:: Given records ::
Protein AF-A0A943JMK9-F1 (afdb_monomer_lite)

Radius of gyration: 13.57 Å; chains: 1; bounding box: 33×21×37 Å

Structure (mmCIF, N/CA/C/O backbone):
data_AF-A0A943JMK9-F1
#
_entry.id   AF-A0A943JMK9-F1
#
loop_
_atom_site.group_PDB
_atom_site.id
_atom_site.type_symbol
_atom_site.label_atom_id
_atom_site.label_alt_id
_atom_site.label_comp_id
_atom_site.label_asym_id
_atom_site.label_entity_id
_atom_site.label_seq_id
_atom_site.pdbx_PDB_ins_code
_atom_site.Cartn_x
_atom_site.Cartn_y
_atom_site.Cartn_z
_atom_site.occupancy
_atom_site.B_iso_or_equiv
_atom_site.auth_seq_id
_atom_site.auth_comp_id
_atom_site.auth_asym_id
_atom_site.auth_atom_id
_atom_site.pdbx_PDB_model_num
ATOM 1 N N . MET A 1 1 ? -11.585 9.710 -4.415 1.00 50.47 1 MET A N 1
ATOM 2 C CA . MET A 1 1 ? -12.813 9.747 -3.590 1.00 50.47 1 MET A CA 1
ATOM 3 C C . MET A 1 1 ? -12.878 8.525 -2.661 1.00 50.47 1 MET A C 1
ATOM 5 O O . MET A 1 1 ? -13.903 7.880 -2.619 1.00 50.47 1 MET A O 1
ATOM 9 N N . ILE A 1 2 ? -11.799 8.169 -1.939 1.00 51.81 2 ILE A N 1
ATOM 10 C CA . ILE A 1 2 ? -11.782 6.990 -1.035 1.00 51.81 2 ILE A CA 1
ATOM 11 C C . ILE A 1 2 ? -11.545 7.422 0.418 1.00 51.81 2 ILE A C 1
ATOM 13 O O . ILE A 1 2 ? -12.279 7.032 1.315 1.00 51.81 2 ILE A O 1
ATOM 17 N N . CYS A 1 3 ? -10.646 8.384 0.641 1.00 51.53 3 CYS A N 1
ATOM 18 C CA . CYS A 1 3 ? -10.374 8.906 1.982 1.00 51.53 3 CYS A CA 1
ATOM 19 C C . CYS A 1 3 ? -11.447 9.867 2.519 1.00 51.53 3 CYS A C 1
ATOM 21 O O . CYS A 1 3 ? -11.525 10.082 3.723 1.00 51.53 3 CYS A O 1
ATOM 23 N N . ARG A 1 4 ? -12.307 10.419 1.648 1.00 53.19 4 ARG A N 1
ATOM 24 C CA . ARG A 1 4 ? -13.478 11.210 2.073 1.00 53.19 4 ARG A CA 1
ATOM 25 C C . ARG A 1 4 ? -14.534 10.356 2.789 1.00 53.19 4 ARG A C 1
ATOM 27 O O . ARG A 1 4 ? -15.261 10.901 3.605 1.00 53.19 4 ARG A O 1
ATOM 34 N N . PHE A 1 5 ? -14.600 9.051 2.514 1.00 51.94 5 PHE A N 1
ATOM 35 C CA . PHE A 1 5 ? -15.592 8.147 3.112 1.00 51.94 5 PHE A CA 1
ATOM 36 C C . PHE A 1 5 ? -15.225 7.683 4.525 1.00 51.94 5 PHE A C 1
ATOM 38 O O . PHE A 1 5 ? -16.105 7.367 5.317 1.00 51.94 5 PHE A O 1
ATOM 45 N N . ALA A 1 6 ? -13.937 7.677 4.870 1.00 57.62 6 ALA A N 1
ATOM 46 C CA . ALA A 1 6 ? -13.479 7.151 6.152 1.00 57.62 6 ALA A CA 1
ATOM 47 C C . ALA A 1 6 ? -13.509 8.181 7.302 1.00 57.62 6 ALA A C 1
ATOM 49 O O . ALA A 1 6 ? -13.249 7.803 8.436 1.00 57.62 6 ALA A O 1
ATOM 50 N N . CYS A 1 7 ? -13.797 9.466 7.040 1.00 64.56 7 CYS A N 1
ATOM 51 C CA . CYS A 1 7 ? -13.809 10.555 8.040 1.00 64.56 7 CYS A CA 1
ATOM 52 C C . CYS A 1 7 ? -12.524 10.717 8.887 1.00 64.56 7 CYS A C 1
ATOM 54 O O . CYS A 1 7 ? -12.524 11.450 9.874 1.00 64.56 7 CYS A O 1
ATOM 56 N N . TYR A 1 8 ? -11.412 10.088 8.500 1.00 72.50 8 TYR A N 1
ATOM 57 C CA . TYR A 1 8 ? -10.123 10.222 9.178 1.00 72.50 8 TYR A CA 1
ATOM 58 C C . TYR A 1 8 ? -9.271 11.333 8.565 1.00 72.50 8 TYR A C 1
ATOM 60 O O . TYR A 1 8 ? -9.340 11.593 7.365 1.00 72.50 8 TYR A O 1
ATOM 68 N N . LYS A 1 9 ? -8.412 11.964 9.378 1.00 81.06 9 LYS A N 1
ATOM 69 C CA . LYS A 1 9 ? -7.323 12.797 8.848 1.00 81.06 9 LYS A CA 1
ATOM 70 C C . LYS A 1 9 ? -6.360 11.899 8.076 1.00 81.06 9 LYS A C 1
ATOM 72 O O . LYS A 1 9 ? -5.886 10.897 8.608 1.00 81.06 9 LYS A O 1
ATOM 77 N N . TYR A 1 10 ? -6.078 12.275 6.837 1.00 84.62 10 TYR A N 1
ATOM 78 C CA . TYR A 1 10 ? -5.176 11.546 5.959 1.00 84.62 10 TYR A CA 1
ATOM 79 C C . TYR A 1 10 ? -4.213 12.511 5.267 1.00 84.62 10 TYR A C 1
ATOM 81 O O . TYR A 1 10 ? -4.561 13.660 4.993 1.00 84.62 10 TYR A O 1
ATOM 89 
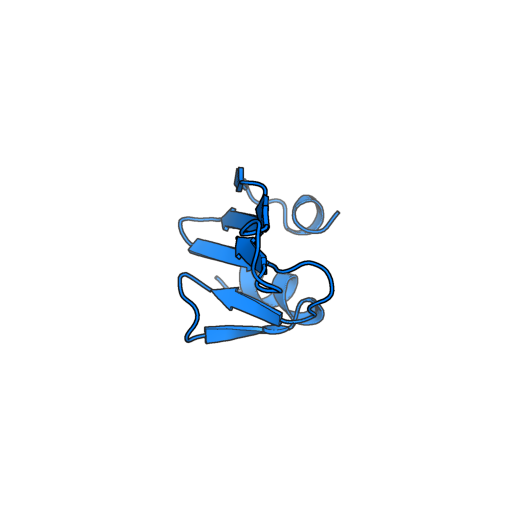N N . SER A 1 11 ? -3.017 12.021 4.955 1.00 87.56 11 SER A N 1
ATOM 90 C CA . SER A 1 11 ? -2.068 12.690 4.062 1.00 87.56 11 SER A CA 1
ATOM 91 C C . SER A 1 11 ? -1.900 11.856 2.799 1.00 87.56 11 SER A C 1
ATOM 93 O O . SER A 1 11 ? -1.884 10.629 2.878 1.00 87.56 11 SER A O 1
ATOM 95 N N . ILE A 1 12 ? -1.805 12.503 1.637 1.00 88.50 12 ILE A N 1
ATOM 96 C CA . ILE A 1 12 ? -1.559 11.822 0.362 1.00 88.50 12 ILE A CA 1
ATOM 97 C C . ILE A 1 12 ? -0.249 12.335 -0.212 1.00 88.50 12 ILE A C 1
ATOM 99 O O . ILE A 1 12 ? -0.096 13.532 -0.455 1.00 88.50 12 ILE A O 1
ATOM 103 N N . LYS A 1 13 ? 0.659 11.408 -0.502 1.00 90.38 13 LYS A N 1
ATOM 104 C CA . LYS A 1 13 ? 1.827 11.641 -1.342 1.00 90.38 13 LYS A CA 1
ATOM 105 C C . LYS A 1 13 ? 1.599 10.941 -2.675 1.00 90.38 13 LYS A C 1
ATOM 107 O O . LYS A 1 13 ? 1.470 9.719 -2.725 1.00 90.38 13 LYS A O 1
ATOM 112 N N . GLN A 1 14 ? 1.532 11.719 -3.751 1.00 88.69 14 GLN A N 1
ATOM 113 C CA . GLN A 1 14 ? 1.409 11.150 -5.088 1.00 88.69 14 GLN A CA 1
:::
:: Given records ::
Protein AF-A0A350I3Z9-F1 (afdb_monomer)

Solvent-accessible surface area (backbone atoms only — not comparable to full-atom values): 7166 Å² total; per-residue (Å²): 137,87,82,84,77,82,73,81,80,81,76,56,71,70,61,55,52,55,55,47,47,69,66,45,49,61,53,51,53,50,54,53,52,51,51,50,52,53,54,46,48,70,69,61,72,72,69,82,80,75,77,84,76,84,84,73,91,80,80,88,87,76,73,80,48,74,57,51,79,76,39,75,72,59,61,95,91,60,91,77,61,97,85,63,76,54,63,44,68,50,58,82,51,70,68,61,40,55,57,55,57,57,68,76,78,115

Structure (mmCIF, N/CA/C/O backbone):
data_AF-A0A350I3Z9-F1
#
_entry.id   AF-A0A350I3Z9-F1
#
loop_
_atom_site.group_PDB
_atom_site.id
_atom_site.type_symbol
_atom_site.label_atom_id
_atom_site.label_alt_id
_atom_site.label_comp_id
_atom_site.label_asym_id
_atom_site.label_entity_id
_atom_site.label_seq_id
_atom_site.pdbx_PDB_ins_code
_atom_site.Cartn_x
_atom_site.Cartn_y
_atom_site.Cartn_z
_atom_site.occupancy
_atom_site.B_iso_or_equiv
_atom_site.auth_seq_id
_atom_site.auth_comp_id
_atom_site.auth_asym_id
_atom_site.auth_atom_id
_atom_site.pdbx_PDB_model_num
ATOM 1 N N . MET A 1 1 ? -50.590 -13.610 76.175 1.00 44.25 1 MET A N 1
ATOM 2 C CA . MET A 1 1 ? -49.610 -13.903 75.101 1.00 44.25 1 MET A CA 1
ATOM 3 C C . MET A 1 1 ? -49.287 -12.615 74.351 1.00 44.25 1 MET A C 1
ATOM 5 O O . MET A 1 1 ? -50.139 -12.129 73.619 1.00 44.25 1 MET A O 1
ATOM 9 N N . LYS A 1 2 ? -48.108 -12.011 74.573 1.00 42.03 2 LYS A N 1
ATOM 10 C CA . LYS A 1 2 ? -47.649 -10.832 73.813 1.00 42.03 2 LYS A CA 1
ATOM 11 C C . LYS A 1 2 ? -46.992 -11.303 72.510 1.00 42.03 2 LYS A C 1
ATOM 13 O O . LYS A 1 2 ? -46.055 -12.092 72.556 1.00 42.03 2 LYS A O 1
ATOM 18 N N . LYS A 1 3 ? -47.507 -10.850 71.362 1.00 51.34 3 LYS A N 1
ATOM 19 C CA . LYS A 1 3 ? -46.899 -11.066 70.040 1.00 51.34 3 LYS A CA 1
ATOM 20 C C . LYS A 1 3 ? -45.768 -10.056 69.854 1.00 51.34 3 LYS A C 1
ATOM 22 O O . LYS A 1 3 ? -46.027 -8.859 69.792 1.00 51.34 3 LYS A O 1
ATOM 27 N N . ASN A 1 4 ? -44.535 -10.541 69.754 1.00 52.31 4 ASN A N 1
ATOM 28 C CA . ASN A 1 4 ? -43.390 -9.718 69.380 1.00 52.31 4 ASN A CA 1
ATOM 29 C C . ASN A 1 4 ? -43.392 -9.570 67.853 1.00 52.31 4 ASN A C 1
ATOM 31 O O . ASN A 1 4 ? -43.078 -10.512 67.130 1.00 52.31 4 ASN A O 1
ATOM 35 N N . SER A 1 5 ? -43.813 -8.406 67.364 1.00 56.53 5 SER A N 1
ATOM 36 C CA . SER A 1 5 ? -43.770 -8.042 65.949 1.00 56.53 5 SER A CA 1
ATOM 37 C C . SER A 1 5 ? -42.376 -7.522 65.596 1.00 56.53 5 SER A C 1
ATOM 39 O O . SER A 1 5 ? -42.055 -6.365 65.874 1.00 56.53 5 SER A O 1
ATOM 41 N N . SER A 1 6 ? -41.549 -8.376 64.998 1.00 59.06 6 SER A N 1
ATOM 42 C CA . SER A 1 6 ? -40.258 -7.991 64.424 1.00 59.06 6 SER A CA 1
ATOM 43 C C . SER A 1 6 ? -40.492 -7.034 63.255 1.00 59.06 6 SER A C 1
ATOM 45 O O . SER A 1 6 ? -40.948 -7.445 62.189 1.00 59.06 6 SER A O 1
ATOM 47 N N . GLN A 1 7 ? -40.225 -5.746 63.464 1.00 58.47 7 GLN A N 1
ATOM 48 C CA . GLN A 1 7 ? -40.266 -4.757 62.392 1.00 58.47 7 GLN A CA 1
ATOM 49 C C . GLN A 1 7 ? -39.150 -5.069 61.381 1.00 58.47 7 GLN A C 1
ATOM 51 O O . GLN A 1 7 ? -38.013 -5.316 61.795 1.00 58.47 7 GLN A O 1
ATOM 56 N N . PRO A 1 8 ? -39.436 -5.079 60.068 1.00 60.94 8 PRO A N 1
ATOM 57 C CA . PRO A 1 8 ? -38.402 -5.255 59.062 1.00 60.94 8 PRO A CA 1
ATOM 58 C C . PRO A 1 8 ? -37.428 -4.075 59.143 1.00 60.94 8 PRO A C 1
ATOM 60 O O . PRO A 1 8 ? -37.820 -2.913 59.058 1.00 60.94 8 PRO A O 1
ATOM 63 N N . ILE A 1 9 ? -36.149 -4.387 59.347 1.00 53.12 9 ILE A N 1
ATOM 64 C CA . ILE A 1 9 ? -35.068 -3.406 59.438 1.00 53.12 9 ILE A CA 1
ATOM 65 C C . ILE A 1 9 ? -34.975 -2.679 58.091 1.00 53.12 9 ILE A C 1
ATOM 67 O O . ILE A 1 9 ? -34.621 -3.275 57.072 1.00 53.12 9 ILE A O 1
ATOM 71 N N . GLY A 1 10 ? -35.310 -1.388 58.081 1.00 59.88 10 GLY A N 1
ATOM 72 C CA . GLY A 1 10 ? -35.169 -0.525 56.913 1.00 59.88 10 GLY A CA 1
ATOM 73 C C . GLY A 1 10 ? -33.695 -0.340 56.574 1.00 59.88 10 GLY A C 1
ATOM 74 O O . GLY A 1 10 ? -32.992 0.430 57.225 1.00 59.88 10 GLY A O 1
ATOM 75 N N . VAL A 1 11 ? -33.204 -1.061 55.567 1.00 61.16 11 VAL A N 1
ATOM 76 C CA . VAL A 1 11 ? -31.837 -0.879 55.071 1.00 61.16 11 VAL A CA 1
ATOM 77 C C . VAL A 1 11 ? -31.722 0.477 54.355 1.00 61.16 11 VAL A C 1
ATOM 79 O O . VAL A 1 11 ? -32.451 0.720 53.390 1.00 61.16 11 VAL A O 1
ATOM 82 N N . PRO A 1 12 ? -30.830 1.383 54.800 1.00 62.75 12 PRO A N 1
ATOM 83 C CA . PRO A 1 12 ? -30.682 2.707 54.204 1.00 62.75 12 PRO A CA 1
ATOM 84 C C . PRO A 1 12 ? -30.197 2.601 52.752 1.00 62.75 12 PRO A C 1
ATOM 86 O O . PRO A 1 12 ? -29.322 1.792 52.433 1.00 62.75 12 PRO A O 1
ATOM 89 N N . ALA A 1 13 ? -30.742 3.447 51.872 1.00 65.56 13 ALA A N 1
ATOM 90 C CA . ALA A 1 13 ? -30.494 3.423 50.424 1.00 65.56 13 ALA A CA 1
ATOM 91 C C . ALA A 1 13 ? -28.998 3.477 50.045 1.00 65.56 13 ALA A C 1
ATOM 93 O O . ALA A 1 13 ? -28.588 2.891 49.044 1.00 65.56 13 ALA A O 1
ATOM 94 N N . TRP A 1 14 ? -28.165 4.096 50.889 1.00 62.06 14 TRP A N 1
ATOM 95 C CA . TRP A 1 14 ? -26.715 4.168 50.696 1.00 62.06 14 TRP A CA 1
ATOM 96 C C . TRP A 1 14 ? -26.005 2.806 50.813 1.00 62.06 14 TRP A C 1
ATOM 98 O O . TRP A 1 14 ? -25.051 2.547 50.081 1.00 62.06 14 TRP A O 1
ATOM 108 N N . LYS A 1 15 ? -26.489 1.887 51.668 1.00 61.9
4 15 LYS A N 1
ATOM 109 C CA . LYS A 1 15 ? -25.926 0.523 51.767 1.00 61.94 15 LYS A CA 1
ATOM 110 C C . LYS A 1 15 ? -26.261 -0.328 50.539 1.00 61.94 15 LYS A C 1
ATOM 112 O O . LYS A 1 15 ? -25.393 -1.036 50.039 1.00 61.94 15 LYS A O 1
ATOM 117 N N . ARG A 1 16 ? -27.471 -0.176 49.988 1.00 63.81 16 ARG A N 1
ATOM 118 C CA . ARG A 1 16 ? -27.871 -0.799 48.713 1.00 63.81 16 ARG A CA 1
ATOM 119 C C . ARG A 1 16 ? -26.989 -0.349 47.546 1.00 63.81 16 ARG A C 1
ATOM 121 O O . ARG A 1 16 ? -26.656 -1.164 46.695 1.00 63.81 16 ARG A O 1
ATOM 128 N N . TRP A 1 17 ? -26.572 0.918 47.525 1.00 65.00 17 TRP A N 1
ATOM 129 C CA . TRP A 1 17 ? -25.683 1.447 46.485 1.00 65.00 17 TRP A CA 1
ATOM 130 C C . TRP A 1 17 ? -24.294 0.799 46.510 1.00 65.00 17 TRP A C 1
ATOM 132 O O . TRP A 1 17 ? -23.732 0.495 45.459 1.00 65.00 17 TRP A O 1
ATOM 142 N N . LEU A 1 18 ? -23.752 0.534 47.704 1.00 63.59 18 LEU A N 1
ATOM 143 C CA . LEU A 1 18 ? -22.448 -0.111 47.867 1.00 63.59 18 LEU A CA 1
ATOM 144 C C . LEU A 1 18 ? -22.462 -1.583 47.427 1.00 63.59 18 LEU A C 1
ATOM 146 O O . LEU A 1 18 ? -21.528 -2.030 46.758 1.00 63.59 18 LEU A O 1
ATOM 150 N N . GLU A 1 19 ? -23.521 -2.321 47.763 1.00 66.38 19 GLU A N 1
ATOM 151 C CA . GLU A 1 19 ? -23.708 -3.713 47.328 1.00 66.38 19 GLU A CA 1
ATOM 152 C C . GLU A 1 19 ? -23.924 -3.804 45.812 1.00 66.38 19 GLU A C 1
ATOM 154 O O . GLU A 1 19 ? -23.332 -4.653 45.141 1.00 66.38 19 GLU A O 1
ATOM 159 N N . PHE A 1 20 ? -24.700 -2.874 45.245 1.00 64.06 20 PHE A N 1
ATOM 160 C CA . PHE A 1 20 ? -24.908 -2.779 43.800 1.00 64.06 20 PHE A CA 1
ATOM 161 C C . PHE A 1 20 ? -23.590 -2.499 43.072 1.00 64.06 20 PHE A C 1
:::
* _Task details_
Above is the material; set down exactly its lines from the one containing "ATOM 57 C CA . TYR" down to the one containing "ATOM 93 O O . SER", both included, leaving out any pictures.

* _Output of the task_
ATOM 57 C CA . TYR A 1 8 ? -10.123 10.222 9.178 1.00 72.50 8 TYR A CA 1
ATOM 58 C C . TYR A 1 8 ? -9.271 11.333 8.565 1.00 72.50 8 TYR A C 1
ATOM 60 O O . TYR A 1 8 ? -9.340 11.593 7.365 1.00 72.50 8 TYR A O 1
ATOM 68 N N . LYS A 1 9 ? -8.412 11.964 9.378 1.00 81.06 9 LYS A N 1
ATOM 69 C CA . LYS A 1 9 ? -7.323 12.797 8.848 1.00 81.06 9 LYS A CA 1
ATOM 70 C C . LYS A 1 9 ? -6.360 11.899 8.076 1.00 81.06 9 LYS A C 1
ATOM 72 O O . LYS A 1 9 ? -5.886 10.897 8.608 1.00 81.06 9 LYS A O 1
ATOM 77 N N . TYR A 1 10 ? -6.078 12.275 6.837 1.00 84.62 10 TYR A N 1
ATOM 78 C CA . TYR A 1 10 ? -5.176 11.546 5.959 1.00 84.62 10 TYR A CA 1
ATOM 79 C C . TYR A 1 10 ? -4.213 12.511 5.267 1.00 84.62 10 TYR A C 1
ATOM 81 O O . TYR A 1 10 ? -4.561 13.660 4.993 1.00 84.62 10 TYR A O 1
ATOM 89 
N N . SER A 1 11 ? -3.017 12.021 4.955 1.00 87.56 11 SER A N 1
ATOM 90 C CA . SER A 1 11 ? -2.068 12.690 4.062 1.00 87.56 11 SER A CA 1
ATOM 91 C C . SER A 1 11 ? -1.900 11.856 2.799 1.00 87.56 11 SER A C 1
ATOM 93 O O . SER A 1 11 ? -1.884 10.629 2.878 1.00 87.56 11 SER A O 1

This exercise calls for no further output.